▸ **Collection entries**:
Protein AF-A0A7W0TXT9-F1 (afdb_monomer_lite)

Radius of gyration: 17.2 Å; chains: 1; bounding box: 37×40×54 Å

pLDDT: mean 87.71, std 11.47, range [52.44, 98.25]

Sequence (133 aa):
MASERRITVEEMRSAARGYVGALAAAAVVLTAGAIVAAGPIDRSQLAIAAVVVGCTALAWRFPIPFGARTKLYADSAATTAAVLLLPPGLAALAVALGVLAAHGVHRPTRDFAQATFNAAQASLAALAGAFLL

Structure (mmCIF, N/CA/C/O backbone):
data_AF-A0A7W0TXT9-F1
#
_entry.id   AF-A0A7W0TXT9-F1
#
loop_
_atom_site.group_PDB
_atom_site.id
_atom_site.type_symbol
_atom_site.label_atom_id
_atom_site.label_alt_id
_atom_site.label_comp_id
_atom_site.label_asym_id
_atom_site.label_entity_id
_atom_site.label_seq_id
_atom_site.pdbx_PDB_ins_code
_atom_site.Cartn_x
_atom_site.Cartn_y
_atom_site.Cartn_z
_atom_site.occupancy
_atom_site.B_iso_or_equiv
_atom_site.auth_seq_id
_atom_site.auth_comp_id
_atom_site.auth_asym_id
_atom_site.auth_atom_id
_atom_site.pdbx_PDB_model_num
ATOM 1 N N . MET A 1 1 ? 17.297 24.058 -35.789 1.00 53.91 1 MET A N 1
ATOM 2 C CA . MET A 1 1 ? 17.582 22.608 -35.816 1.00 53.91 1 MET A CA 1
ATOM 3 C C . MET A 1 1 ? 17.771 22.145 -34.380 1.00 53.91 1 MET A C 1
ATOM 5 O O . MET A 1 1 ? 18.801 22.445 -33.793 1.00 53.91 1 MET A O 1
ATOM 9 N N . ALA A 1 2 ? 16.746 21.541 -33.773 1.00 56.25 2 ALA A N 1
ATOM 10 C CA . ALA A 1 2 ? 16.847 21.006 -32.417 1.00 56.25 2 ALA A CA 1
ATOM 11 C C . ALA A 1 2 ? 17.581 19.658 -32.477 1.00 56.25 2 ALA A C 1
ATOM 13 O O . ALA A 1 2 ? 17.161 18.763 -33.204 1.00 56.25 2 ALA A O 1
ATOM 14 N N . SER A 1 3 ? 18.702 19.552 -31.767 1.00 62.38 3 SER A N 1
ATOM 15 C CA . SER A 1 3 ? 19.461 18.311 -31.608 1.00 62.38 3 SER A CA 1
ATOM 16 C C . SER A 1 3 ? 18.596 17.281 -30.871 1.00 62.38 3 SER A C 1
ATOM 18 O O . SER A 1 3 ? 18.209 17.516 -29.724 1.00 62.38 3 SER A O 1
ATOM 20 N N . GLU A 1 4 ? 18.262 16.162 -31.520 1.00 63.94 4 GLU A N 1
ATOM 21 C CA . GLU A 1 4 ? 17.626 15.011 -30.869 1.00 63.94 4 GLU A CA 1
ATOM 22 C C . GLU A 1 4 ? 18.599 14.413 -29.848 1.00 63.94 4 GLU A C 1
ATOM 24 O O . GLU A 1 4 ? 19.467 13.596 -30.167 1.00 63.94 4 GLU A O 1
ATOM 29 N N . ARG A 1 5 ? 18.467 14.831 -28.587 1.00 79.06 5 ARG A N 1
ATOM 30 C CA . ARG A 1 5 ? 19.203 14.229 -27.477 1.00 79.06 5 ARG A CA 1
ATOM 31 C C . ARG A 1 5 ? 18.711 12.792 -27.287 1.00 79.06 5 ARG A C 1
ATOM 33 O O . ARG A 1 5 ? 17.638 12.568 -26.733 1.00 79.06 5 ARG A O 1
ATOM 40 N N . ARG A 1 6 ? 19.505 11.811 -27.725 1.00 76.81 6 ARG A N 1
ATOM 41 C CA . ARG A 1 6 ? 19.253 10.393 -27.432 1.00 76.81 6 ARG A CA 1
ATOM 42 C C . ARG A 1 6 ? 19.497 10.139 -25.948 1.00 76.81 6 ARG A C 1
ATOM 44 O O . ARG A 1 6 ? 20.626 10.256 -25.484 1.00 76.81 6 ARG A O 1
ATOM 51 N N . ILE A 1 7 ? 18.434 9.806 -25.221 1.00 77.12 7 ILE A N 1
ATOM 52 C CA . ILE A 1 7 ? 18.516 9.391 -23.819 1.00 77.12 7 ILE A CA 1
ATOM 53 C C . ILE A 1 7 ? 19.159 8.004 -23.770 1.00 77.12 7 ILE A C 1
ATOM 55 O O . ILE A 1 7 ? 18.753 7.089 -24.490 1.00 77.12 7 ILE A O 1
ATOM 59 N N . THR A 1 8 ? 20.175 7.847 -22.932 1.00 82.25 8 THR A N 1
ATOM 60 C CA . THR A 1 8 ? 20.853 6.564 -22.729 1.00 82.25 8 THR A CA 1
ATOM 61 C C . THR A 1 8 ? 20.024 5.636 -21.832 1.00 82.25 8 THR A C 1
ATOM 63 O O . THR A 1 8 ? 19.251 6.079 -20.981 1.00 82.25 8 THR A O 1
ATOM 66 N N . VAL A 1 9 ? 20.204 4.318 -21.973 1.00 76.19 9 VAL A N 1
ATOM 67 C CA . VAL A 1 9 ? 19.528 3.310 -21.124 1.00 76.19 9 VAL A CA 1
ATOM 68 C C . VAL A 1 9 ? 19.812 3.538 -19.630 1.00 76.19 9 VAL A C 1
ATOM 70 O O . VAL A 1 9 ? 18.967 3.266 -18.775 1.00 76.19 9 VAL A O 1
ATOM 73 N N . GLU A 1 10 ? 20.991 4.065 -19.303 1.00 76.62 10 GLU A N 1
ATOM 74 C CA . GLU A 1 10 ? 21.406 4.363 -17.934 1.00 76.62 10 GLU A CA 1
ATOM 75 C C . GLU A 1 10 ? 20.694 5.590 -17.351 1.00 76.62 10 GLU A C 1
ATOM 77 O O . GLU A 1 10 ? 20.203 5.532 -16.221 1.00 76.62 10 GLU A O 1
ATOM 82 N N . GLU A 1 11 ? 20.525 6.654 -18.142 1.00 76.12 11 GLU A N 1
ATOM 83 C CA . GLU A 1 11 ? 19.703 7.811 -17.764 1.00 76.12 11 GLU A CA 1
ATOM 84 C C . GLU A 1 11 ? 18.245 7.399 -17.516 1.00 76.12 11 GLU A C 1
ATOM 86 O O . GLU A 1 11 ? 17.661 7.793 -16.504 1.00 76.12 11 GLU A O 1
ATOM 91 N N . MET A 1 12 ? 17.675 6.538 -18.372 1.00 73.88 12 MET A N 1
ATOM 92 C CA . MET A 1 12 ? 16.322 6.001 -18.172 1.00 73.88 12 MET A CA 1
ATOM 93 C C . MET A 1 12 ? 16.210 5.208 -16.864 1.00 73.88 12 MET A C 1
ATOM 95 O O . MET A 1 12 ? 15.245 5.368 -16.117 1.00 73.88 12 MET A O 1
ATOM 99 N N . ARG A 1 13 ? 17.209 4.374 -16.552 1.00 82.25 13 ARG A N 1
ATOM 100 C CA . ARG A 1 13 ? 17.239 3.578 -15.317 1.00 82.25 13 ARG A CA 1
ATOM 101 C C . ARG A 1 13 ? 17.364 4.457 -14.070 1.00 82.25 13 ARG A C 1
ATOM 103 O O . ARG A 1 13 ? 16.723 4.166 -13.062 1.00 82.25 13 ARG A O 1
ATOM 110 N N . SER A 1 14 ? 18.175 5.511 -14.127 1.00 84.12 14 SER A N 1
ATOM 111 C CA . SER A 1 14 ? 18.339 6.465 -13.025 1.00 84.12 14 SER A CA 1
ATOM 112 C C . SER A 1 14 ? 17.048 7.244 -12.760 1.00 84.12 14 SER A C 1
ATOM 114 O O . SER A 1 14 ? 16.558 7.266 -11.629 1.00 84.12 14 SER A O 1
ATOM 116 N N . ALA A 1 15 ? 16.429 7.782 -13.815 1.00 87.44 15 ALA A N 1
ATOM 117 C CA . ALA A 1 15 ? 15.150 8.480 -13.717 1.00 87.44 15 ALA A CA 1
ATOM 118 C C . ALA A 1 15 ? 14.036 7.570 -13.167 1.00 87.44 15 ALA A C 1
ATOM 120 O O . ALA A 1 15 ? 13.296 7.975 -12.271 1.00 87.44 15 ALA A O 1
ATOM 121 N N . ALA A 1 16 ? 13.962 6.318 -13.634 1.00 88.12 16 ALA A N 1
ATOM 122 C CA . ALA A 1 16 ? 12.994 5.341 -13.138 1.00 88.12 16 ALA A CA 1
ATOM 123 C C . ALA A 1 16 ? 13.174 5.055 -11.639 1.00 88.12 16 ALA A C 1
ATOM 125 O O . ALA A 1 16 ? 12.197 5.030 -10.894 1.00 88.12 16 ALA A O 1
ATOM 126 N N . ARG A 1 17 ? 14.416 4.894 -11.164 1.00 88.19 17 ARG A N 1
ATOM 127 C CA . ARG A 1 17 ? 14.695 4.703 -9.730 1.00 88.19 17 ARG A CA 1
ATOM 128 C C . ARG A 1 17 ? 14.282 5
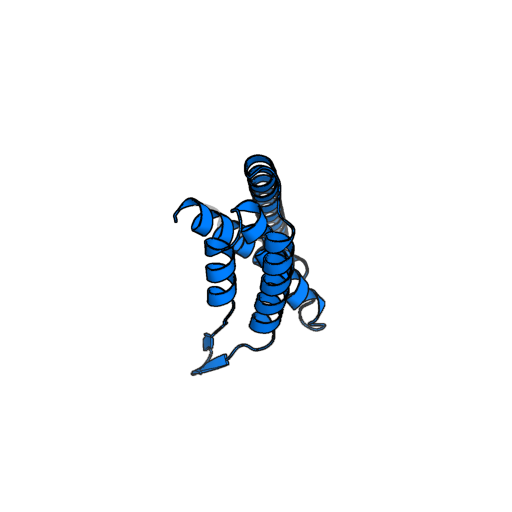.913 -8.899 1.00 88.19 17 ARG A C 1
ATOM 130 O O . ARG A 1 17 ? 13.669 5.731 -7.850 1.00 88.19 17 ARG A O 1
ATOM 137 N N . GLY A 1 18 ? 14.582 7.124 -9.374 1.00 91.19 18 GLY A N 1
ATOM 138 C CA . GLY A 1 18 ? 14.156 8.362 -8.718 1.00 91.19 18 GLY A CA 1
ATOM 139 C C . GLY A 1 18 ? 12.634 8.453 -8.599 1.00 91.19 18 GLY A C 1
ATOM 140 O O . GLY A 1 18 ? 12.116 8.740 -7.523 1.00 91.19 18 GLY A O 1
ATOM 141 N N . TYR A 1 19 ? 11.917 8.116 -9.672 1.00 92.62 19 TYR A N 1
ATOM 142 C CA . TYR A 1 19 ? 10.456 8.078 -9.685 1.00 92.62 19 TYR A CA 1
ATOM 143 C C . TYR A 1 19 ? 9.877 7.044 -8.707 1.00 92.62 19 TYR A C 1
ATOM 145 O O . TYR A 1 19 ? 9.008 7.387 -7.907 1.00 92.62 19 TYR A O 1
ATOM 153 N N . VAL A 1 20 ? 10.386 5.805 -8.711 1.00 93.75 20 VAL A N 1
ATOM 154 C CA . VAL A 1 20 ? 9.951 4.761 -7.763 1.00 93.75 20 VAL A CA 1
ATOM 155 C C . VAL A 1 20 ? 10.204 5.197 -6.319 1.00 93.75 20 VAL A C 1
ATOM 157 O O . VAL A 1 20 ? 9.330 5.030 -5.471 1.00 93.75 20 VAL A O 1
ATOM 160 N N . GLY A 1 21 ? 11.366 5.796 -6.042 1.00 94.56 21 GLY A N 1
ATOM 161 C CA . GLY A 1 21 ? 11.703 6.319 -4.719 1.00 94.56 21 GLY A CA 1
ATOM 162 C C . GLY A 1 21 ? 10.755 7.430 -4.264 1.00 94.56 21 GLY A C 1
ATOM 163 O O . GLY A 1 21 ? 10.249 7.378 -3.146 1.00 94.56 21 GLY A O 1
ATOM 164 N N . ALA A 1 22 ? 10.461 8.397 -5.137 1.00 96.44 22 ALA A N 1
ATOM 165 C CA . ALA A 1 22 ? 9.525 9.480 -4.840 1.00 96.44 22 ALA A CA 1
ATOM 166 C C . ALA A 1 22 ? 8.102 8.959 -4.586 1.00 96.44 22 ALA A C 1
ATOM 168 O O . ALA A 1 22 ? 7.452 9.377 -3.627 1.00 96.44 22 ALA A O 1
ATOM 169 N N . LEU A 1 23 ? 7.636 8.008 -5.401 1.00 96.75 23 LEU A N 1
ATOM 170 C CA . LEU A 1 23 ? 6.319 7.396 -5.237 1.00 96.75 23 LEU A CA 1
ATOM 171 C C . LEU A 1 23 ? 6.217 6.615 -3.921 1.00 96.75 23 LEU A C 1
ATOM 173 O O . LEU A 1 23 ? 5.232 6.749 -3.199 1.00 96.75 23 LEU A O 1
ATOM 177 N N . ALA A 1 24 ? 7.248 5.836 -3.585 1.00 96.44 24 ALA A N 1
ATOM 178 C CA . ALA A 1 24 ? 7.314 5.099 -2.328 1.00 96.44 24 ALA A CA 1
ATOM 179 C C . ALA A 1 24 ? 7.338 6.040 -1.117 1.00 96.44 24 ALA A C 1
ATOM 181 O O . ALA A 1 24 ? 6.616 5.811 -0.150 1.00 96.44 24 ALA A O 1
ATOM 182 N N . ALA A 1 25 ? 8.114 7.126 -1.184 1.00 97.62 25 ALA A N 1
ATOM 183 C CA . ALA A 1 25 ? 8.151 8.136 -0.133 1.00 97.62 25 ALA A CA 1
ATOM 184 C C . ALA A 1 25 ? 6.776 8.792 0.067 1.00 97.62 25 ALA A C 1
ATOM 186 O O . ALA A 1 25 ? 6.310 8.892 1.201 1.00 97.62 25 ALA A O 1
ATOM 187 N N . ALA A 1 26 ? 6.095 9.171 -1.019 1.00 98.06 26 ALA A N 1
ATOM 188 C CA . ALA A 1 26 ? 4.744 9.722 -0.953 1.00 98.06 26 ALA A CA 1
ATOM 189 C C . ALA A 1 26 ? 3.754 8.729 -0.323 1.00 98.06 26 ALA A C 1
ATOM 191 O O . ALA A 1 26 ? 3.011 9.099 0.585 1.00 98.06 26 ALA A O 1
ATOM 192 N N . ALA A 1 27 ? 3.787 7.461 -0.745 1.00 97.62 27 ALA A N 1
ATOM 193 C CA . ALA A 1 27 ? 2.942 6.411 -0.182 1.00 97.62 27 ALA A CA 1
ATOM 194 C C . ALA A 1 27 ? 3.174 6.236 1.327 1.00 97.62 27 ALA A C 1
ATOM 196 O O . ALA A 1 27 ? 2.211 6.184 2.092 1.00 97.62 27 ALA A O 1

▸ **Activity**:
Could you write out, exactly as they stand, only the lines above that begin at the line with "ATOM 74 C CA" and stop after the line with "ATOM 100 C CA"?

▸ **Finished task**:
ATOM 74 C CA . GLU A 1 10 ? 21.406 4.363 -17.934 1.00 76.62 10 GLU A CA 1
ATOM 75 C C . GLU A 1 10 ? 20.694 5.590 -17.351 1.00 76.62 10 GLU A C 1
ATOM 77 O O . GLU A 1 10 ? 20.203 5.532 -16.221 1.00 76.62 10 GLU A O 1
ATOM 82 N N . GLU A 1 11 ? 20.525 6.654 -18.142 1.00 76.12 11 GLU A N 1
ATOM 83 C CA . GLU A 1 11 ? 19.703 7.811 -17.764 1.00 76.12 11 GLU A CA 1
ATOM 84 C C . GLU A 1 11 ? 18.245 7.399 -17.516 1.00 76.12 11 GLU A C 1
ATOM 86 O O . GLU A 1 11 ? 17.661 7.793 -16.504 1.00 76.12 11 GLU A O 1
ATOM 91 N N . MET A 1 12 ? 17.675 6.538 -18.372 1.00 73.88 12 MET A N 1
ATOM 92 C CA . MET A 1 12 ? 16.322 6.001 -18.172 1.00 73.88 12 MET A CA 1
ATOM 93 C C . MET A 1 12 ? 16.210 5.208 -16.864 1.00 73.88 12 MET A C 1
ATOM 95 O O . MET A 1 12 ? 15.245 5.368 -16.117 1.00 73.88 12 MET A O 1
ATOM 99 N N . ARG A 1 13 ? 17.209 4.374 -16.552 1.00 82.25 13 ARG A N 1
ATOM 100 C CA . ARG A 1 13 ? 17.239 3.578 -15.317 1.00 82.25 13 ARG A CA 1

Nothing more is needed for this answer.